• Excerpts from a dataset:
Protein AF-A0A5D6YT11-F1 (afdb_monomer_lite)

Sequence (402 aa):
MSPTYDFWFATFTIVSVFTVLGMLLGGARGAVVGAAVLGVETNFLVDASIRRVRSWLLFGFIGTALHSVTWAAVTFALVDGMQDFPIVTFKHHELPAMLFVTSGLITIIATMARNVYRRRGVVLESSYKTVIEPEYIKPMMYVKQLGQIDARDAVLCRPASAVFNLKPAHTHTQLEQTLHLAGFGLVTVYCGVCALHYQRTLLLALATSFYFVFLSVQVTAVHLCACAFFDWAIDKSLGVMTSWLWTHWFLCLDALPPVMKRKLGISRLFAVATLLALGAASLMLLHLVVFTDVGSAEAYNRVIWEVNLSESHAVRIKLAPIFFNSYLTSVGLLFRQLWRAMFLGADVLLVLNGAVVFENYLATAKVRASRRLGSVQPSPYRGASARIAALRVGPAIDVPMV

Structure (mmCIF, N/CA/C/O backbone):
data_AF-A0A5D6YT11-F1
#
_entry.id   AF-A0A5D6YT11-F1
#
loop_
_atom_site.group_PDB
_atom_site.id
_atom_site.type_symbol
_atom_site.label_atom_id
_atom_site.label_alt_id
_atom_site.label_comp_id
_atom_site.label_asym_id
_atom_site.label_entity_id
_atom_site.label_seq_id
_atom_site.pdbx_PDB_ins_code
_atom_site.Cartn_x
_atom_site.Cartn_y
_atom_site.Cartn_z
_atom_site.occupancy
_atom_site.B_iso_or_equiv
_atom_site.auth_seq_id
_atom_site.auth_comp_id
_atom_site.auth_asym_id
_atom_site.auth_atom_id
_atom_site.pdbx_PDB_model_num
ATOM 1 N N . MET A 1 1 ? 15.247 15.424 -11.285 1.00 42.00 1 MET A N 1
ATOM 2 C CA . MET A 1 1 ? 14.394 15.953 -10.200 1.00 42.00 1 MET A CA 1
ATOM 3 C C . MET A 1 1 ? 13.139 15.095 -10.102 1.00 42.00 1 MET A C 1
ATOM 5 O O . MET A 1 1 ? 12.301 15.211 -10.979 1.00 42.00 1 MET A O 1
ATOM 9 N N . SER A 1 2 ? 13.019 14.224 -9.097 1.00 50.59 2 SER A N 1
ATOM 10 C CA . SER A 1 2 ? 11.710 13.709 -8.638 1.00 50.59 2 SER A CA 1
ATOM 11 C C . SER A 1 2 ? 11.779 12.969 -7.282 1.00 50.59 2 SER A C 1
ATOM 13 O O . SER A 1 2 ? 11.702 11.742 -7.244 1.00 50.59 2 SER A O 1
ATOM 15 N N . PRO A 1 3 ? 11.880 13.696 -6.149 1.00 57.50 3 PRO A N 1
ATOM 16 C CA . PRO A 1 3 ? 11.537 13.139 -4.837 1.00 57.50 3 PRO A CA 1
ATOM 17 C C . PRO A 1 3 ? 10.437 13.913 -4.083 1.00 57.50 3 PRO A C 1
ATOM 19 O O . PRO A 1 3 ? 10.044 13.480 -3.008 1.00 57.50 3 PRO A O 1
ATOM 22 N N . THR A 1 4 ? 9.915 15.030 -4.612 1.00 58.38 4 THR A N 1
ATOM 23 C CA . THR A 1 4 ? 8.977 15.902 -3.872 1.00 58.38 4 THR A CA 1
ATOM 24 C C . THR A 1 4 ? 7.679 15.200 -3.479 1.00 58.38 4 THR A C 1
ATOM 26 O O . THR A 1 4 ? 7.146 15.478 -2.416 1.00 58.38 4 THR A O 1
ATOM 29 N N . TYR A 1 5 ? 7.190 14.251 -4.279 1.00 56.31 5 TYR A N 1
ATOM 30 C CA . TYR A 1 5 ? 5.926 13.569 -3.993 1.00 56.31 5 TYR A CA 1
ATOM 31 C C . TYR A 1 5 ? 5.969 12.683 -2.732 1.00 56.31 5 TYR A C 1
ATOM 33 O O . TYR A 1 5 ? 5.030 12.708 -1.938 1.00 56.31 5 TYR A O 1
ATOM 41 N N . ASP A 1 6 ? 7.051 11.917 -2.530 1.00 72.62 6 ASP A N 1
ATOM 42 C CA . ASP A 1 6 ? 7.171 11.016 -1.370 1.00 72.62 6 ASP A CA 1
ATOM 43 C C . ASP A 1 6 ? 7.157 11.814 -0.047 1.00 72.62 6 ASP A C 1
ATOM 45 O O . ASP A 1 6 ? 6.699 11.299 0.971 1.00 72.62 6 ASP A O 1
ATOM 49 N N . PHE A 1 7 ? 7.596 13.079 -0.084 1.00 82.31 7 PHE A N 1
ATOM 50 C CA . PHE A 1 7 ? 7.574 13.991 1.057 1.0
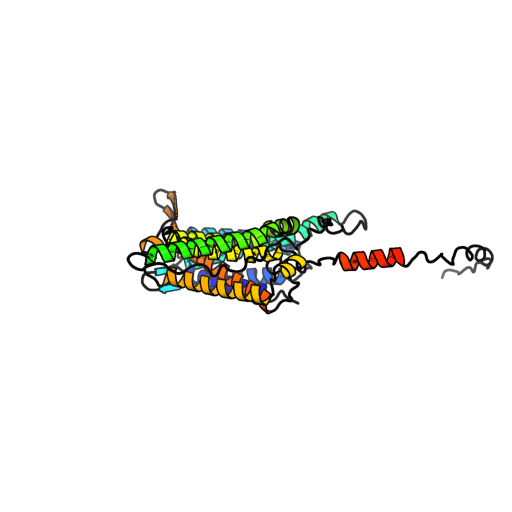0 82.31 7 PHE A CA 1
ATOM 51 C C . PHE A 1 7 ? 6.147 14.392 1.449 1.00 82.31 7 PHE A C 1
ATOM 53 O O . PHE A 1 7 ? 5.746 14.113 2.571 1.00 82.31 7 PHE A O 1
ATOM 60 N N . TRP A 1 8 ? 5.337 14.946 0.535 1.00 83.75 8 TRP A N 1
ATOM 61 C CA . TRP A 1 8 ? 3.985 15.420 0.882 1.00 83.75 8 TRP A CA 1
ATOM 62 C C . TRP A 1 8 ? 3.086 14.312 1.435 1.00 83.75 8 TRP A C 1
ATOM 64 O O . TRP A 1 8 ? 2.324 14.548 2.367 1.00 83.75 8 TRP A O 1
ATOM 74 N N . PHE A 1 9 ? 3.176 13.100 0.874 1.00 82.38 9 PHE A N 1
ATOM 75 C CA . PHE A 1 9 ? 2.402 11.956 1.360 1.00 82.38 9 PHE A CA 1
ATOM 76 C C . PHE A 1 9 ? 2.809 11.557 2.785 1.00 82.38 9 PHE A C 1
ATOM 78 O O . PHE A 1 9 ? 1.944 11.329 3.636 1.00 82.38 9 PHE A O 1
ATOM 85 N N . ALA A 1 10 ? 4.120 11.487 3.044 1.00 86.00 10 ALA A N 1
ATOM 86 C CA . ALA A 1 10 ? 4.640 11.210 4.376 1.00 86.00 10 ALA A CA 1
ATOM 87 C C . ALA A 1 10 ? 4.203 12.302 5.358 1.00 86.00 10 ALA A C 1
ATOM 89 O O . ALA A 1 10 ? 3.617 11.972 6.384 1.00 86.00 10 ALA A O 1
ATOM 90 N N . THR A 1 11 ? 4.375 13.577 4.999 1.00 90.31 11 THR A N 1
ATOM 91 C CA . THR A 1 11 ? 3.975 14.718 5.827 1.00 90.31 11 THR A CA 1
ATOM 92 C C . THR A 1 11 ? 2.483 14.716 6.124 1.00 90.31 11 THR A C 1
ATOM 94 O O . THR A 1 11 ? 2.084 14.860 7.274 1.00 90.31 11 THR A O 1
ATOM 97 N N . PHE A 1 12 ? 1.632 14.471 5.126 1.00 88.81 12 PHE A N 1
ATOM 98 C CA . PHE A 1 12 ? 0.189 14.378 5.339 1.00 88.81 12 PHE A CA 1
ATOM 99 C C . PHE A 1 12 ? -0.178 13.250 6.313 1.00 88.81 12 PHE A C 1
ATOM 101 O O . PHE A 1 12 ? -0.992 13.445 7.217 1.00 88.81 12 PHE A O 1
ATOM 108 N N . THR A 1 13 ? 0.446 12.078 6.165 1.00 89.19 13 THR A N 1
ATOM 109 C CA . THR A 1 13 ? 0.207 10.930 7.051 1.00 89.19 13 THR A CA 1
ATOM 110 C C . THR A 1 13 ? 0.690 11.229 8.471 1.00 89.19 13 THR A C 1
ATOM 112 O O . THR A 1 13 ? -0.040 10.999 9.424 1.00 89.19 13 THR A O 1
ATOM 115 N N . ILE A 1 14 ? 1.889 11.791 8.629 1.00 92.62 14 ILE A N 1
ATOM 116 C CA . ILE A 1 14 ? 2.450 12.164 9.933 1.00 92.62 14 ILE A CA 1
ATOM 117 C C . ILE A 1 14 ? 1.545 13.192 10.611 1.00 92.62 14 ILE A C 1
ATOM 119 O O . ILE A 1 14 ? 1.063 12.945 11.714 1.00 92.62 14 ILE A O 1
ATOM 123 N N . VAL A 1 15 ? 1.268 14.312 9.941 1.00 93.56 15 VAL A N 1
ATOM 124 C CA . VAL A 1 15 ? 0.469 15.404 10.504 1.00 93.56 15 VAL A CA 1
ATOM 125 C C . VAL A 1 15 ? -0.920 14.909 10.891 1.00 93.56 15 VAL A C 1
ATOM 127 O O . VAL A 1 15 ? -1.312 15.100 12.034 1.00 93.56 15 VAL A O 1
ATOM 130 N N . SER A 1 16 ? -1.637 14.209 10.008 1.00 92.81 16 SER A N 1
ATOM 131 C CA . SER A 1 16 ? -2.987 13.719 10.327 1.00 92.81 16 SER A CA 1
ATOM 132 C C . SER A 1 16 ? -3.006 12.767 11.530 1.00 92.81 16 SER A C 1
ATOM 134 O O . SER A 1 16 ? -3.813 12.945 12.442 1.00 92.81 16 SER A O 1
ATOM 136 N N . VAL A 1 17 ? -2.089 11.798 11.584 1.00 93.56 17 VAL A N 1
ATOM 137 C CA . VAL A 1 17 ? -2.017 10.803 12.666 1.00 93.56 17 VAL A CA 1
ATOM 138 C C . VAL A 1 17 ? -1.674 11.453 13.996 1.00 93.56 17 VAL A C 1
ATOM 140 O O . VAL A 1 17 ? -2.314 11.167 15.007 1.00 93.56 17 VAL A O 1
ATOM 143 N N . PHE A 1 18 ? -0.695 12.353 14.008 1.00 95.62 18 PHE A N 1
ATOM 144 C CA . PHE A 1 18 ? -0.300 13.038 15.230 1.00 95.62 18 PHE A CA 1
ATOM 145 C C . PHE A 1 18 ? -1.305 14.107 15.664 1.00 95.62 18 PHE A C 1
ATOM 147 O O . PHE A 1 18 ? -1.495 14.284 16.862 1.00 95.62 18 PHE A O 1
ATOM 154 N N . THR A 1 19 ? -2.010 14.773 14.747 1.00 94.94 19 THR A N 1
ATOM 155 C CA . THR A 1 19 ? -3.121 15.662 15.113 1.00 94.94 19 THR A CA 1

• Required action: Using the entries above, give back exactly the line containing "ATOM 5 O O .", the line containing "ATOM 13 O O", and every line between them, and nothing else.

• Reply to the task:
ATOM 5 O O . MET A 1 1 ? 12.301 15.211 -10.979 1.00 42.00 1 MET A O 1
ATOM 9 N N . SER A 1 2 ? 13.019 14.224 -9.097 1.00 50.59 2 SER A N 1
ATOM 10 C CA . SER A 1 2 ? 11.710 13.709 -8.638 1.00 50.59 2 SER A CA 1
ATOM 11 C C . SER A 1 2 ? 11.779 12.969 -7.282 1.00 50.59 2 SER A C 1
ATOM 13 O O . SER A 1 2 ? 11.702 11.742 -7.244 1.00 50.59 2 SER A O 1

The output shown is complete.